The theological hurdles between liturgical and evangelical Christians will not be overcome by case studies, however, so Ross turns in the next two chapters to two theological concerns. First, Ross addresses the concern that evangelicalism represents a fundamentalist orientation to scriptural interpretation. Aidan Kavanagh, for example, has suggested that fundamentalism results from removing Scripture from its liturgical context.
Evangelical scholar John Webster, however, suggests that the problem of fundamentalism arose because Scripture has been removed from its trinitarian context. As Spirit, God is the one who “reveals the perfection of his self-revelation by making it real and effective” (p. 63). Ross points out that Webster and Kavanagh agree on much, and their solutions may not be mutually exclusive. Moreover, an ecumenical ordo may not suffice to combat fundamentalist approaches to Scripture.
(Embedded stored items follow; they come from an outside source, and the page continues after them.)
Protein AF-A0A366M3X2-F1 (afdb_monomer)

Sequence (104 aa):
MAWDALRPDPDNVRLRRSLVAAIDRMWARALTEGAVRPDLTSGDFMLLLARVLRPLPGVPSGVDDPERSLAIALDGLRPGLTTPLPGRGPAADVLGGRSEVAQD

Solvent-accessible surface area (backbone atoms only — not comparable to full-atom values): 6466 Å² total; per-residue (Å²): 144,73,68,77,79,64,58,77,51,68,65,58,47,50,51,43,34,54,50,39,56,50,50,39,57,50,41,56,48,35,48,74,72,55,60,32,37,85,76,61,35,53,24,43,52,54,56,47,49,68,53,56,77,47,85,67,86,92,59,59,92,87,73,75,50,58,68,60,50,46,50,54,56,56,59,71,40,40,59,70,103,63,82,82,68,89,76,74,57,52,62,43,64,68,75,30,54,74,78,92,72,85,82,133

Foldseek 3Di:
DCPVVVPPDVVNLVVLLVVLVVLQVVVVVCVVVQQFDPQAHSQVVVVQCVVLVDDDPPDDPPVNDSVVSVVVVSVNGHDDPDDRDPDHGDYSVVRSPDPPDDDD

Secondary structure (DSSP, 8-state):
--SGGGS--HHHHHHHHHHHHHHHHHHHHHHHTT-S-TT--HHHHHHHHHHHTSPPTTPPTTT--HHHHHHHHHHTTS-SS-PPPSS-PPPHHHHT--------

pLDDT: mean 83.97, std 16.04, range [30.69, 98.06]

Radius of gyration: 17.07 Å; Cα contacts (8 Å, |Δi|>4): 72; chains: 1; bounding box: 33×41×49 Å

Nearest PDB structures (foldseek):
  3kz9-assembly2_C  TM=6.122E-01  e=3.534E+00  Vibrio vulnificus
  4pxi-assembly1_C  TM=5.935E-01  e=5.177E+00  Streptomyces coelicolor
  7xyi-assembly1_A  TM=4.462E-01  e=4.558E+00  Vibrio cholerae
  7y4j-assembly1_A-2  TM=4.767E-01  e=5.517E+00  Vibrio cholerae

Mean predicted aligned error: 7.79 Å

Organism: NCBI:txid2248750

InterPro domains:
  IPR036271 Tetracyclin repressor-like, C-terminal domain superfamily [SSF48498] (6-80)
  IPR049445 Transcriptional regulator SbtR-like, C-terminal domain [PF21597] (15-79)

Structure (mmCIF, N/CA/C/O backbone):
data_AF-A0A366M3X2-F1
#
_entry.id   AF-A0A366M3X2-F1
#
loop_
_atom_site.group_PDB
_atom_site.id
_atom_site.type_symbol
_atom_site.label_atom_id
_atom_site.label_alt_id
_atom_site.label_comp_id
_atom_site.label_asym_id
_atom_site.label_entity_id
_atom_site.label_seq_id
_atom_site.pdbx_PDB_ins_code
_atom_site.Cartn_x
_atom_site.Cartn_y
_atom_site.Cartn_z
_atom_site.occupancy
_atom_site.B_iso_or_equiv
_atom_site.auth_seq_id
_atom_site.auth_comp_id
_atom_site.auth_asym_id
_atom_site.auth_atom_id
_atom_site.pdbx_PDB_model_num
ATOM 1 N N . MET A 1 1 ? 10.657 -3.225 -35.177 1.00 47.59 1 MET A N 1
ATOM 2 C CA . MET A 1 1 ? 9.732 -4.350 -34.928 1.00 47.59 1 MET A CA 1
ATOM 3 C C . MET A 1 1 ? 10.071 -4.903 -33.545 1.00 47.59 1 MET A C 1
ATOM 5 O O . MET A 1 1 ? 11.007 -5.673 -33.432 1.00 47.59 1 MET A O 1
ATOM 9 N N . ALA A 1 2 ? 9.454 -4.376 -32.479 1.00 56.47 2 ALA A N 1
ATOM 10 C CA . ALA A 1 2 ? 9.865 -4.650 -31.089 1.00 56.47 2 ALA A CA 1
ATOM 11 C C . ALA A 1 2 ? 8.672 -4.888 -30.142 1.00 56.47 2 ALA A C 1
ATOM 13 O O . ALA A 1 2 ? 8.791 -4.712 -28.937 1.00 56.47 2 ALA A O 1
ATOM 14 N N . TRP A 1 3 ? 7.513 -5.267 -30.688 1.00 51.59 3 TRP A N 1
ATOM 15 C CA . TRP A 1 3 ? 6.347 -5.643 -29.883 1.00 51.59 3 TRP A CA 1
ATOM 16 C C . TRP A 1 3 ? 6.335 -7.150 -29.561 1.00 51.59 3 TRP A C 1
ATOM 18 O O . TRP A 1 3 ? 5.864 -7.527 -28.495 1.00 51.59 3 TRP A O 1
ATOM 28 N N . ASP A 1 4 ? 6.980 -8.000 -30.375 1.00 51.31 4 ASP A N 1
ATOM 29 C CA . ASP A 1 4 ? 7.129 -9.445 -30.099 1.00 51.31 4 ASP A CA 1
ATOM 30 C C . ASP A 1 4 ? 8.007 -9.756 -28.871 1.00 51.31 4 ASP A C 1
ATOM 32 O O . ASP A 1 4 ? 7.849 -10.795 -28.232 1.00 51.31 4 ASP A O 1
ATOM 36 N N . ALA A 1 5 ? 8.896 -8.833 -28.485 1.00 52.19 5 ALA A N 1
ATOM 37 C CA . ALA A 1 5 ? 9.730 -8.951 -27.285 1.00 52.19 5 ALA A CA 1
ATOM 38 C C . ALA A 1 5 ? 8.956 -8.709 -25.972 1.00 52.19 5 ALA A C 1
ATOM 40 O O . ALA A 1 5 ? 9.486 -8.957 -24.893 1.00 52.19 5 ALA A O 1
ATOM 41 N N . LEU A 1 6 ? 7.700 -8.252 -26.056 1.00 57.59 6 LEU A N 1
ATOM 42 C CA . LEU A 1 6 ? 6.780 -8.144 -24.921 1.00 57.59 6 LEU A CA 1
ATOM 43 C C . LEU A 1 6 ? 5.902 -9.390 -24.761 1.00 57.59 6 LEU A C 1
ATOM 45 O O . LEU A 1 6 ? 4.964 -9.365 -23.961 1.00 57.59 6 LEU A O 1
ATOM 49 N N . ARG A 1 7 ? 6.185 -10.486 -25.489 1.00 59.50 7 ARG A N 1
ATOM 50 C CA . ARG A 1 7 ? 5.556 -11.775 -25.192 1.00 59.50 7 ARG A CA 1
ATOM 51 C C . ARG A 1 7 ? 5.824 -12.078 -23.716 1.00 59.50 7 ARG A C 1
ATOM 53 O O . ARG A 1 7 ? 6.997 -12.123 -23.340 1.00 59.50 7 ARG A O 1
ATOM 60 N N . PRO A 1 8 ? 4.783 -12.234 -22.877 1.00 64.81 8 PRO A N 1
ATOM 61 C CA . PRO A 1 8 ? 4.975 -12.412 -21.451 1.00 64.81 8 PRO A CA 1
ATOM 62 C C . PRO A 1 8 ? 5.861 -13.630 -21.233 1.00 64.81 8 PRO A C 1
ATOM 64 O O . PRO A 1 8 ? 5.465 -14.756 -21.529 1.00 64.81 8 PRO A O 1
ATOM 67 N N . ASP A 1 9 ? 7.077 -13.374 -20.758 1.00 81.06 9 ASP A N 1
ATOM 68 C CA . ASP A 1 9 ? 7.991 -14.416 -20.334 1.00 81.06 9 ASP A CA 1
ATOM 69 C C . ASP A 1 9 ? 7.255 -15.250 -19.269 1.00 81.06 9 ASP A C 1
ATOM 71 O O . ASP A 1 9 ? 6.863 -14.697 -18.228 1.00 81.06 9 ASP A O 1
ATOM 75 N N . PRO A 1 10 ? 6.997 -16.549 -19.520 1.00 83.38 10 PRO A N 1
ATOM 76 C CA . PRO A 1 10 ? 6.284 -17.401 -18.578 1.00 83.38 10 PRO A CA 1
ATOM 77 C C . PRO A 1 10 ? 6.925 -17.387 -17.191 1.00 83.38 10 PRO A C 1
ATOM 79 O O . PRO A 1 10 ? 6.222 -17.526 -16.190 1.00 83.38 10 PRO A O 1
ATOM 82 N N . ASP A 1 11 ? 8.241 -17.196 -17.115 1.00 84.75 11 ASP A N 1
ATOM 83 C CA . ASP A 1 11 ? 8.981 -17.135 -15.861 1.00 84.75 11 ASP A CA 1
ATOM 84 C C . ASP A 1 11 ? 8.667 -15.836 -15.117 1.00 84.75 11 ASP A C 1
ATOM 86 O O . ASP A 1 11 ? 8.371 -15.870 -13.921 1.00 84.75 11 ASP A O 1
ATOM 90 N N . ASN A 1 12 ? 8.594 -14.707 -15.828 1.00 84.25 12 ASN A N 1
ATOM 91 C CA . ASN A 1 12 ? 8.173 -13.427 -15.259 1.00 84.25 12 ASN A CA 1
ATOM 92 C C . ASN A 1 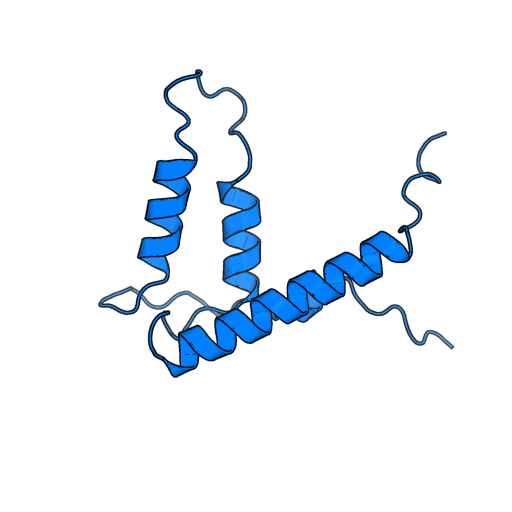12 ? 6.735 -13.484 -14.719 1.00 84.25 12 ASN A C 1
ATOM 94 O O . ASN A 1 12 ? 6.464 -13.004 -13.617 1.00 84.25 12 ASN A O 1
ATOM 98 N N . VAL A 1 13 ? 5.816 -14.119 -15.455 1.00 85.94 13 VAL A N 1
ATOM 99 C CA . VAL A 1 13 ? 4.426 -14.296 -15.006 1.00 85.94 13 VAL A CA 1
ATOM 100 C C . VAL A 1 13 ? 4.362 -15.155 -13.744 1.00 85.94 13 VAL A C 1
ATOM 102 O O . VAL A 1 13 ? 3.665 -14.789 -12.794 1.00 85.94 13 VAL A O 1
ATOM 105 N N . ARG A 1 14 ? 5.100 -16.274 -13.699 1.00 88.06 14 ARG A N 1
ATOM 106 C CA . ARG A 1 14 ? 5.156 -17.134 -12.506 1.00 88.06 14 ARG A CA 1
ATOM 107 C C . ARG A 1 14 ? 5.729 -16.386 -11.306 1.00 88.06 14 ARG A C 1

Liberal liturgical Christians are no less fundamentalist in their interpretation of Scripture; a proposed progressive set of doctrinal shibboleths provide a would-be canon within a canon.
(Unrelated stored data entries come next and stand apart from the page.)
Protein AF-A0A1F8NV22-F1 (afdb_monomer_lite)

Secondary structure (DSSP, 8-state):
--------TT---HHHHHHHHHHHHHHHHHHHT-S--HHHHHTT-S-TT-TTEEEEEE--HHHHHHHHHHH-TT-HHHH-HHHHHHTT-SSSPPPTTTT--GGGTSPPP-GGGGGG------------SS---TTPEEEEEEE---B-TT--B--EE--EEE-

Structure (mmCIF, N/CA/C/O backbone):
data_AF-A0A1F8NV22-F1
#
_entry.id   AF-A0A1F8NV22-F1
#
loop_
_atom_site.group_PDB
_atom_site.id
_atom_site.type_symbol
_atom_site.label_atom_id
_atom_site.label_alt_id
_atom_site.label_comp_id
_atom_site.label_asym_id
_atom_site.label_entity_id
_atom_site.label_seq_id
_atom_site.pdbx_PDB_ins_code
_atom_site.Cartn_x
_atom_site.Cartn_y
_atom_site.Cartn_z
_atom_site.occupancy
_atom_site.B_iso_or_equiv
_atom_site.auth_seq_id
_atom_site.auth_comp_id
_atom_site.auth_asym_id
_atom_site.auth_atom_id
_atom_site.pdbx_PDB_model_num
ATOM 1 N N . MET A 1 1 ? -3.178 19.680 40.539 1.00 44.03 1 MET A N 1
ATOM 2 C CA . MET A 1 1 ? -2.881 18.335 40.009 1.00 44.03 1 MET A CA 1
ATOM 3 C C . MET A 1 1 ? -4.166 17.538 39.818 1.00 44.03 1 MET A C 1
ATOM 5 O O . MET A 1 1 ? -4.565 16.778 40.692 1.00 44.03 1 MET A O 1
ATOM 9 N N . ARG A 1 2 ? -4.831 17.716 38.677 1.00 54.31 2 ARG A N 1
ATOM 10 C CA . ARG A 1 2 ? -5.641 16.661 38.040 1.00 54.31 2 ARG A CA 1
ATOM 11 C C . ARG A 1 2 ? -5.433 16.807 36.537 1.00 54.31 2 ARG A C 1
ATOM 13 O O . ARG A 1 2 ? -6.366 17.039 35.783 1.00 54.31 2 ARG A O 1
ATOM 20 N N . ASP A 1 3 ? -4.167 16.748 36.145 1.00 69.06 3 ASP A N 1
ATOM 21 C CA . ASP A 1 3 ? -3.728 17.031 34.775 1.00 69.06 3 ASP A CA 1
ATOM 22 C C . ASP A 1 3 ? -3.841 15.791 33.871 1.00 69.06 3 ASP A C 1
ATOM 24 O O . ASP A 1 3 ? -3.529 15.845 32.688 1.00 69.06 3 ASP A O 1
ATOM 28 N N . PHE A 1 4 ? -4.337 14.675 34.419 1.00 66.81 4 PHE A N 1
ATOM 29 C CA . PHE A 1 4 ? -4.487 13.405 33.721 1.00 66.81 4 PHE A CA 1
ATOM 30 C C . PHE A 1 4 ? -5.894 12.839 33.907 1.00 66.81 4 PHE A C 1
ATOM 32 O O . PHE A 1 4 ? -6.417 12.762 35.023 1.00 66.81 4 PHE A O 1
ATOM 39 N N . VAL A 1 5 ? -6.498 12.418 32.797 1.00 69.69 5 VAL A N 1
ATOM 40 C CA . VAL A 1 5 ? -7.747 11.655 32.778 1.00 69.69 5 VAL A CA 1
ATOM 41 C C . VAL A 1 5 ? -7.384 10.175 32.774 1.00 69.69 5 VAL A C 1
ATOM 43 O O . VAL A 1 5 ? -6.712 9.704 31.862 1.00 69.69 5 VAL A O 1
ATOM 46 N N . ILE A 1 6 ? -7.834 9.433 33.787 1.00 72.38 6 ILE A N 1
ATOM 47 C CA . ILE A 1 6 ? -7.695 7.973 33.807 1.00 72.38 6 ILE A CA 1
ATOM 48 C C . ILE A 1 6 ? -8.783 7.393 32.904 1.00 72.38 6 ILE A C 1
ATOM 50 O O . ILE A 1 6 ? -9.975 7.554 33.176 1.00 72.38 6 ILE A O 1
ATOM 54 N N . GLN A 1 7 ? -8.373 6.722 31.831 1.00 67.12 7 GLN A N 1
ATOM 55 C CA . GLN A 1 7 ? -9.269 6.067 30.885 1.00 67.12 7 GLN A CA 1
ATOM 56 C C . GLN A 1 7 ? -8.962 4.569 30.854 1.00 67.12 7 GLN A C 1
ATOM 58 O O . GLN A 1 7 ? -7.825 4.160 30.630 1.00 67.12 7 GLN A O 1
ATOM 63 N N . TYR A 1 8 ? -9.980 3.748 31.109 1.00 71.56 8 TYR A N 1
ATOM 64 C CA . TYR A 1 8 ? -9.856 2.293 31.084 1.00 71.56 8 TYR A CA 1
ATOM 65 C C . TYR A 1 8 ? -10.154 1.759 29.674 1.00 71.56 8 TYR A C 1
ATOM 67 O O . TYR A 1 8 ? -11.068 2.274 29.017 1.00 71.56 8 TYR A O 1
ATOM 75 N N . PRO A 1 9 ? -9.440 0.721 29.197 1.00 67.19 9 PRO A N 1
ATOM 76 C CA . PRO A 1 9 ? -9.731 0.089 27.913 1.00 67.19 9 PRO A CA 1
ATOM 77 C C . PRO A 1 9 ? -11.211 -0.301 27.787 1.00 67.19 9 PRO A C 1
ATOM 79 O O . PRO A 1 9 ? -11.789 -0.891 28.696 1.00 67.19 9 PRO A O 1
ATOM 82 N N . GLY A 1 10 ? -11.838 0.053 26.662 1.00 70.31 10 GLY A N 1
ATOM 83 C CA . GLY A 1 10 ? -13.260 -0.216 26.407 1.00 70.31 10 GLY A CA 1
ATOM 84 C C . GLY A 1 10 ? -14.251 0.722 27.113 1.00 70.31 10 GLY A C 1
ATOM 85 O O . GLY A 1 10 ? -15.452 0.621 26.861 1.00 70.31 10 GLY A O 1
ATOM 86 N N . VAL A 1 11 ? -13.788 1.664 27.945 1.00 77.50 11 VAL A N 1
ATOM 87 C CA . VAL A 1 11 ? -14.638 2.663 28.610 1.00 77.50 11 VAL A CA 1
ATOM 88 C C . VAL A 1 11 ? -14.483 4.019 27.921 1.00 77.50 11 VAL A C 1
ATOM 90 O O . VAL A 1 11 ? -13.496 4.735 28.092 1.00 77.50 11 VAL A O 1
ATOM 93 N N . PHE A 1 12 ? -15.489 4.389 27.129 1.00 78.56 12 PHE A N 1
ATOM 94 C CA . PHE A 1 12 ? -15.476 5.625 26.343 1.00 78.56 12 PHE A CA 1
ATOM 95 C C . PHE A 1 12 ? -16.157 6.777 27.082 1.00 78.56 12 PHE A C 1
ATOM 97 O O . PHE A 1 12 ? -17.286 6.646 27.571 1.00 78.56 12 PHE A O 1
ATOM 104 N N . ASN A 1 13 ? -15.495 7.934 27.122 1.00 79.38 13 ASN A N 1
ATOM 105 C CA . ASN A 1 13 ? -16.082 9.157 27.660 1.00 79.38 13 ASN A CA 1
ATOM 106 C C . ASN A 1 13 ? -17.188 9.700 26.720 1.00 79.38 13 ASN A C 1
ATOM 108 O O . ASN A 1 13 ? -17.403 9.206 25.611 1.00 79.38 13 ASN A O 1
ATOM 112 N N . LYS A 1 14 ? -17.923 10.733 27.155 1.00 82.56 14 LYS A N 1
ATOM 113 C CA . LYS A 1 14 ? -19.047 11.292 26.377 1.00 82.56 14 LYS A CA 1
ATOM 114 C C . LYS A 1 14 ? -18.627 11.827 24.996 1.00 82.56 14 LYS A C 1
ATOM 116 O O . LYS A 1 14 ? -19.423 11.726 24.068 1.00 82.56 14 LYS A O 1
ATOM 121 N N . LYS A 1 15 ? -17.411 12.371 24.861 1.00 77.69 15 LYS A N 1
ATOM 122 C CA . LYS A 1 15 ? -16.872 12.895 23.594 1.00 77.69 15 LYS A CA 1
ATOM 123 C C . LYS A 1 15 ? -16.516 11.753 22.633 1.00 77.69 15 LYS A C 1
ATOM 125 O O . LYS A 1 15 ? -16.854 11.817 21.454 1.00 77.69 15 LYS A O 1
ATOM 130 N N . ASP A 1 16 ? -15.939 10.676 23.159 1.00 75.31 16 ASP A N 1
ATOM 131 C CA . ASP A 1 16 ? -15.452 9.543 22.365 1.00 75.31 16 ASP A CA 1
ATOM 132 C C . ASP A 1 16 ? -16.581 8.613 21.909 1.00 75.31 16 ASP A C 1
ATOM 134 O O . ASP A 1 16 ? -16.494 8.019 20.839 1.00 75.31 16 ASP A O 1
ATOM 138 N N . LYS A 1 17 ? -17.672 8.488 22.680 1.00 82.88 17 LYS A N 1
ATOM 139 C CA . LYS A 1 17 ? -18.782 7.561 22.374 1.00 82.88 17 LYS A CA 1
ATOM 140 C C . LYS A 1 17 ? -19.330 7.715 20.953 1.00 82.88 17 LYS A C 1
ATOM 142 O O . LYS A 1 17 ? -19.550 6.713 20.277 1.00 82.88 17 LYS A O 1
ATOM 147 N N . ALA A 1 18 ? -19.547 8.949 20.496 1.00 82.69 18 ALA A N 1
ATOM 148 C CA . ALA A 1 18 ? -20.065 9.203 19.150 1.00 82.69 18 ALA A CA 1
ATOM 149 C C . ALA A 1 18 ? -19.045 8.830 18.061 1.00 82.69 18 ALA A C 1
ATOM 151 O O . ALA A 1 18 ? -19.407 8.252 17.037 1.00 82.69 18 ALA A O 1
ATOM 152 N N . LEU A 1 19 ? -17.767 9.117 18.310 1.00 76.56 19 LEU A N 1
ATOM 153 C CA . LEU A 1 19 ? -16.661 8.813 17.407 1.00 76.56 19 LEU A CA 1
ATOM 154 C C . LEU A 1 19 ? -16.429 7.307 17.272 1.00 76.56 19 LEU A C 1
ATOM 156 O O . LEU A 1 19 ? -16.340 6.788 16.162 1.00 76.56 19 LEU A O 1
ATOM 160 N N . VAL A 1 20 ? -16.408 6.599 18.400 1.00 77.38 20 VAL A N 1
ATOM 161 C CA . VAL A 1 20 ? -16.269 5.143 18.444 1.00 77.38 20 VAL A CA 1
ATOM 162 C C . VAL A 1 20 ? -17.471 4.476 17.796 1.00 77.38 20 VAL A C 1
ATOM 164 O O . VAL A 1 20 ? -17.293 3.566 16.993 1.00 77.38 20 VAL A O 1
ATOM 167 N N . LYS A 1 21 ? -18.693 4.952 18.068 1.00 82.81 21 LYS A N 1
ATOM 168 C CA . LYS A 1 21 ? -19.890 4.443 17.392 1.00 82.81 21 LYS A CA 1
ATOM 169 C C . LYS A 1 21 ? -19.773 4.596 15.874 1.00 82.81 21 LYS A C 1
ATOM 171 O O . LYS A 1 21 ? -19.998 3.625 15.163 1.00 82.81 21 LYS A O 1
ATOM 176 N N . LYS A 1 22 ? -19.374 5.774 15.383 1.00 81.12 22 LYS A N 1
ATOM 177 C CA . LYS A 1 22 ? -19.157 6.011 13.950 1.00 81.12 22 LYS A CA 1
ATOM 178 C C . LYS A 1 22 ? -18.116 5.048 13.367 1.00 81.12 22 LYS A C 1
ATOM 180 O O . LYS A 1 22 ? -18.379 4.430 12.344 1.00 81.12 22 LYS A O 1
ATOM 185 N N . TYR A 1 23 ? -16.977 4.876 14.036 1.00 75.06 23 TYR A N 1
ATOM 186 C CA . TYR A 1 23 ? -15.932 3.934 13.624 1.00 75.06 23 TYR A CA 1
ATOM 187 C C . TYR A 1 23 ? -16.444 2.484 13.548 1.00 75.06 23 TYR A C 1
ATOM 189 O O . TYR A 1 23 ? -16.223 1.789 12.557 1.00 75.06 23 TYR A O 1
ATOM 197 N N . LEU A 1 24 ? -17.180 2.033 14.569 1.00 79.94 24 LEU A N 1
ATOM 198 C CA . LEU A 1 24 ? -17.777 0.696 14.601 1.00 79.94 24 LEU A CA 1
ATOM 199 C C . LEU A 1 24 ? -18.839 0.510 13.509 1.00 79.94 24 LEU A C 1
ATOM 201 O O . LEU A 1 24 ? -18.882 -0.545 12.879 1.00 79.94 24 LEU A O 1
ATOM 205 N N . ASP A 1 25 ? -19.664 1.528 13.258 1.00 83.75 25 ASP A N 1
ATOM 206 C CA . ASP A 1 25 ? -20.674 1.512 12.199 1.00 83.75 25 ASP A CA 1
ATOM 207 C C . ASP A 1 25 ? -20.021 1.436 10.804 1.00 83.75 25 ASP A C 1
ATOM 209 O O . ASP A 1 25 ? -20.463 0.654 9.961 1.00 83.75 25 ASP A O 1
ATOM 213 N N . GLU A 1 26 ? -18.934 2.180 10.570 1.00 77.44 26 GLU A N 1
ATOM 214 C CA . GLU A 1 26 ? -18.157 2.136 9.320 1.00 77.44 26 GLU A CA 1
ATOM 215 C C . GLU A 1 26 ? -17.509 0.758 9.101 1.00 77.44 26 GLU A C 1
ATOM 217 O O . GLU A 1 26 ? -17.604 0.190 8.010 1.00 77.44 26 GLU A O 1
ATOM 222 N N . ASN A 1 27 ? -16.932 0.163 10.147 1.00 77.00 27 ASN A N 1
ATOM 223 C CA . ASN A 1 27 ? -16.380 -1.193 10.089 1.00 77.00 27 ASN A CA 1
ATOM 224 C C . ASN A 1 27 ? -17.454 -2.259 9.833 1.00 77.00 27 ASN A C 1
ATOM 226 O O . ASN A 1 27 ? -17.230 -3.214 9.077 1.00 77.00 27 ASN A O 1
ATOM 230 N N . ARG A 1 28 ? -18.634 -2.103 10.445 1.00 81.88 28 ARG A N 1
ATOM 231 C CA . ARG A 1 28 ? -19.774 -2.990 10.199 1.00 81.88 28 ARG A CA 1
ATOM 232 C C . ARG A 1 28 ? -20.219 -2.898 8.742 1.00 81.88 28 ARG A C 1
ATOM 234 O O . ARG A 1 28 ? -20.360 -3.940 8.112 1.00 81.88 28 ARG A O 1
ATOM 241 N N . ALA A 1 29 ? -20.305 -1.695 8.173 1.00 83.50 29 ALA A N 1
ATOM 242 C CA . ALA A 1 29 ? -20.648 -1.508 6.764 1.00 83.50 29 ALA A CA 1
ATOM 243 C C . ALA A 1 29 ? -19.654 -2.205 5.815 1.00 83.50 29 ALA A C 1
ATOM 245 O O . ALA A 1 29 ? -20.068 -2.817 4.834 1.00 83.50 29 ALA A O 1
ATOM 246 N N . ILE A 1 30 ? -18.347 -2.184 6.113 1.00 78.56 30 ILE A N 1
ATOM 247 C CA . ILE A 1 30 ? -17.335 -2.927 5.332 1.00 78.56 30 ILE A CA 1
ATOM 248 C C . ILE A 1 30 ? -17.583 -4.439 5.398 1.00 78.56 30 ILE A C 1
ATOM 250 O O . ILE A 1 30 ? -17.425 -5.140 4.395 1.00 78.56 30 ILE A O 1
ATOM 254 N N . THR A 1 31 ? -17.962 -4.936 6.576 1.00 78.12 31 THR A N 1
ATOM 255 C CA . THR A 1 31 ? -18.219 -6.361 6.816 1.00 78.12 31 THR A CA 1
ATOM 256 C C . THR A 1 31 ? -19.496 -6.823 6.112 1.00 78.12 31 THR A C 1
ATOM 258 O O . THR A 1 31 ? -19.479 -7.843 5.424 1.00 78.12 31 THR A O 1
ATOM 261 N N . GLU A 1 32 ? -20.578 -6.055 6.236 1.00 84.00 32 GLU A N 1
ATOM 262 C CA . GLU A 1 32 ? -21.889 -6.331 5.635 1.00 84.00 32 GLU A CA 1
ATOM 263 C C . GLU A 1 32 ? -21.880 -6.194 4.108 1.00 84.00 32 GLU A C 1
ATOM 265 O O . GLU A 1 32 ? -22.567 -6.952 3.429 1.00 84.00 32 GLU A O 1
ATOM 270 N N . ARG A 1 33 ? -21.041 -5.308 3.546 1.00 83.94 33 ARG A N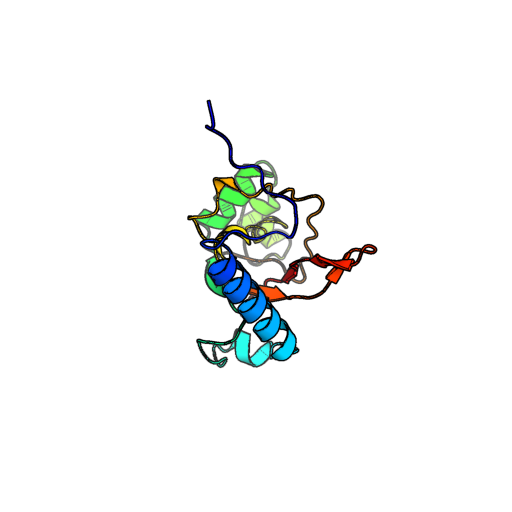 1
ATOM 271 C CA . ARG A 1 33 ? -20.831 -5.188 2.089 1.00 83.94 33 ARG A CA 1
ATOM 272 C C . ARG A 1 33 ? -20.372 -6.510 1.452 1.00 83.94 33 ARG A C 1
ATOM 274 O O . ARG A 1 33 ? -20.558 -6.710 0.255 1.00 83.94 33 ARG A O 1
ATOM 281 N N . GLY A 1 34 ? -19.738 -7.401 2.217 1.00 75.44 34 GLY A N 1
ATOM 282 C CA . GLY A 1 34 ? -19.234 -8.672 1.700 1.00 75.44 34 GLY A CA 1
ATOM 283 C C . GLY A 1 34 ? -18.046 -8.497 0.738 1.00 75.44 34 GLY A C 1
ATOM 284 O O . GLY A 1 34 ? -17.292 -7.529 0.838 1.00 75.44 34 GLY A O 1
ATOM 285 N N . PRO A 1 35 ? -17.779 -9.436 -0.181 1.00 76.44 35 PRO A N 1
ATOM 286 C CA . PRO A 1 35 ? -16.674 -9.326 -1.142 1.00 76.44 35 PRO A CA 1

Ross addresses the objective and subjective issues at stake in the constitution of the Church. Liturgical Christians look to the objectivity of the Eucharist and other sacraments. Evangelicals wish to ask, Is the Spirit present? Is he obeyed? Evangelicals worry that liturgical Christians lack authenticity; liturgical Christians worry that evangelicals are gnostics.
Again, on behalf of evangelicals, Ross appeals to Miroslav Volf’s claim that while the Church may not exist without the sacraments, there are also no sacraments without the Church (p. 89). Ross points out that Volf’s position is remarkably similar to that of the liturgical scholars of Vatican II. In sum, evangelicals do not deny the importance of the Lord’s Supper and other sacramental actions. The emphasis merely falls on the importance of an individual’s faith for making those actions sacramental.
Here Ross turns to a second case study of West Shore Evangelical Free Church in Mechanicsburg, Pennsylvania. West Shore blurs the lines between liturgical and evangelical and demonstrates that evangelicals cannot (at least as a whole) be accused of the theological missteps of the previous two chapters. Evangelical versus liturgical is a false dichotomy.
If Ross has not yet convinced her readers that liturgical Christians should hear what evangelicals have to say, she presents a final argument. Etymologically, the terms liturgical and evangelical can be defined so widely, that it is possible to overcome the perceived dichotomy simply by following basic definitions. If liturgy broadly defined is any ceremonial style of worship, then all Christian worship is liturgical. Similarly, evangelicalism broadly defined is merely the belief that the death and resurrection of Jesus Christ constitute good news that must be shared with others. This reframes the issue as a question of how one is liturgical and evangelical.
Ross’s work should be extended both to the black church in America and to African Christianity. Ross’s fellow Yale scholar Lamin Sanneh points out (in Whose Religion Is Christianity?) that the proliferation of non-denominational churches in Africa has afforded the Church a new and unprecedented opportunity for ecumenical work. The lines of division are not hard, but soft, which makes them so much easier to blur. Let us not overcome the perceived dichotomy between evangelical and liturgical only to ignore racial and global dichotomies and divisions.
The Rev. Dr. Joseph Lear recently finished his PhD in New Testament at the University of Aberdeen. He is lead pastor of First Assembly of God in Iowa City, and the Assemblies of God chaplain at the University of Iowa.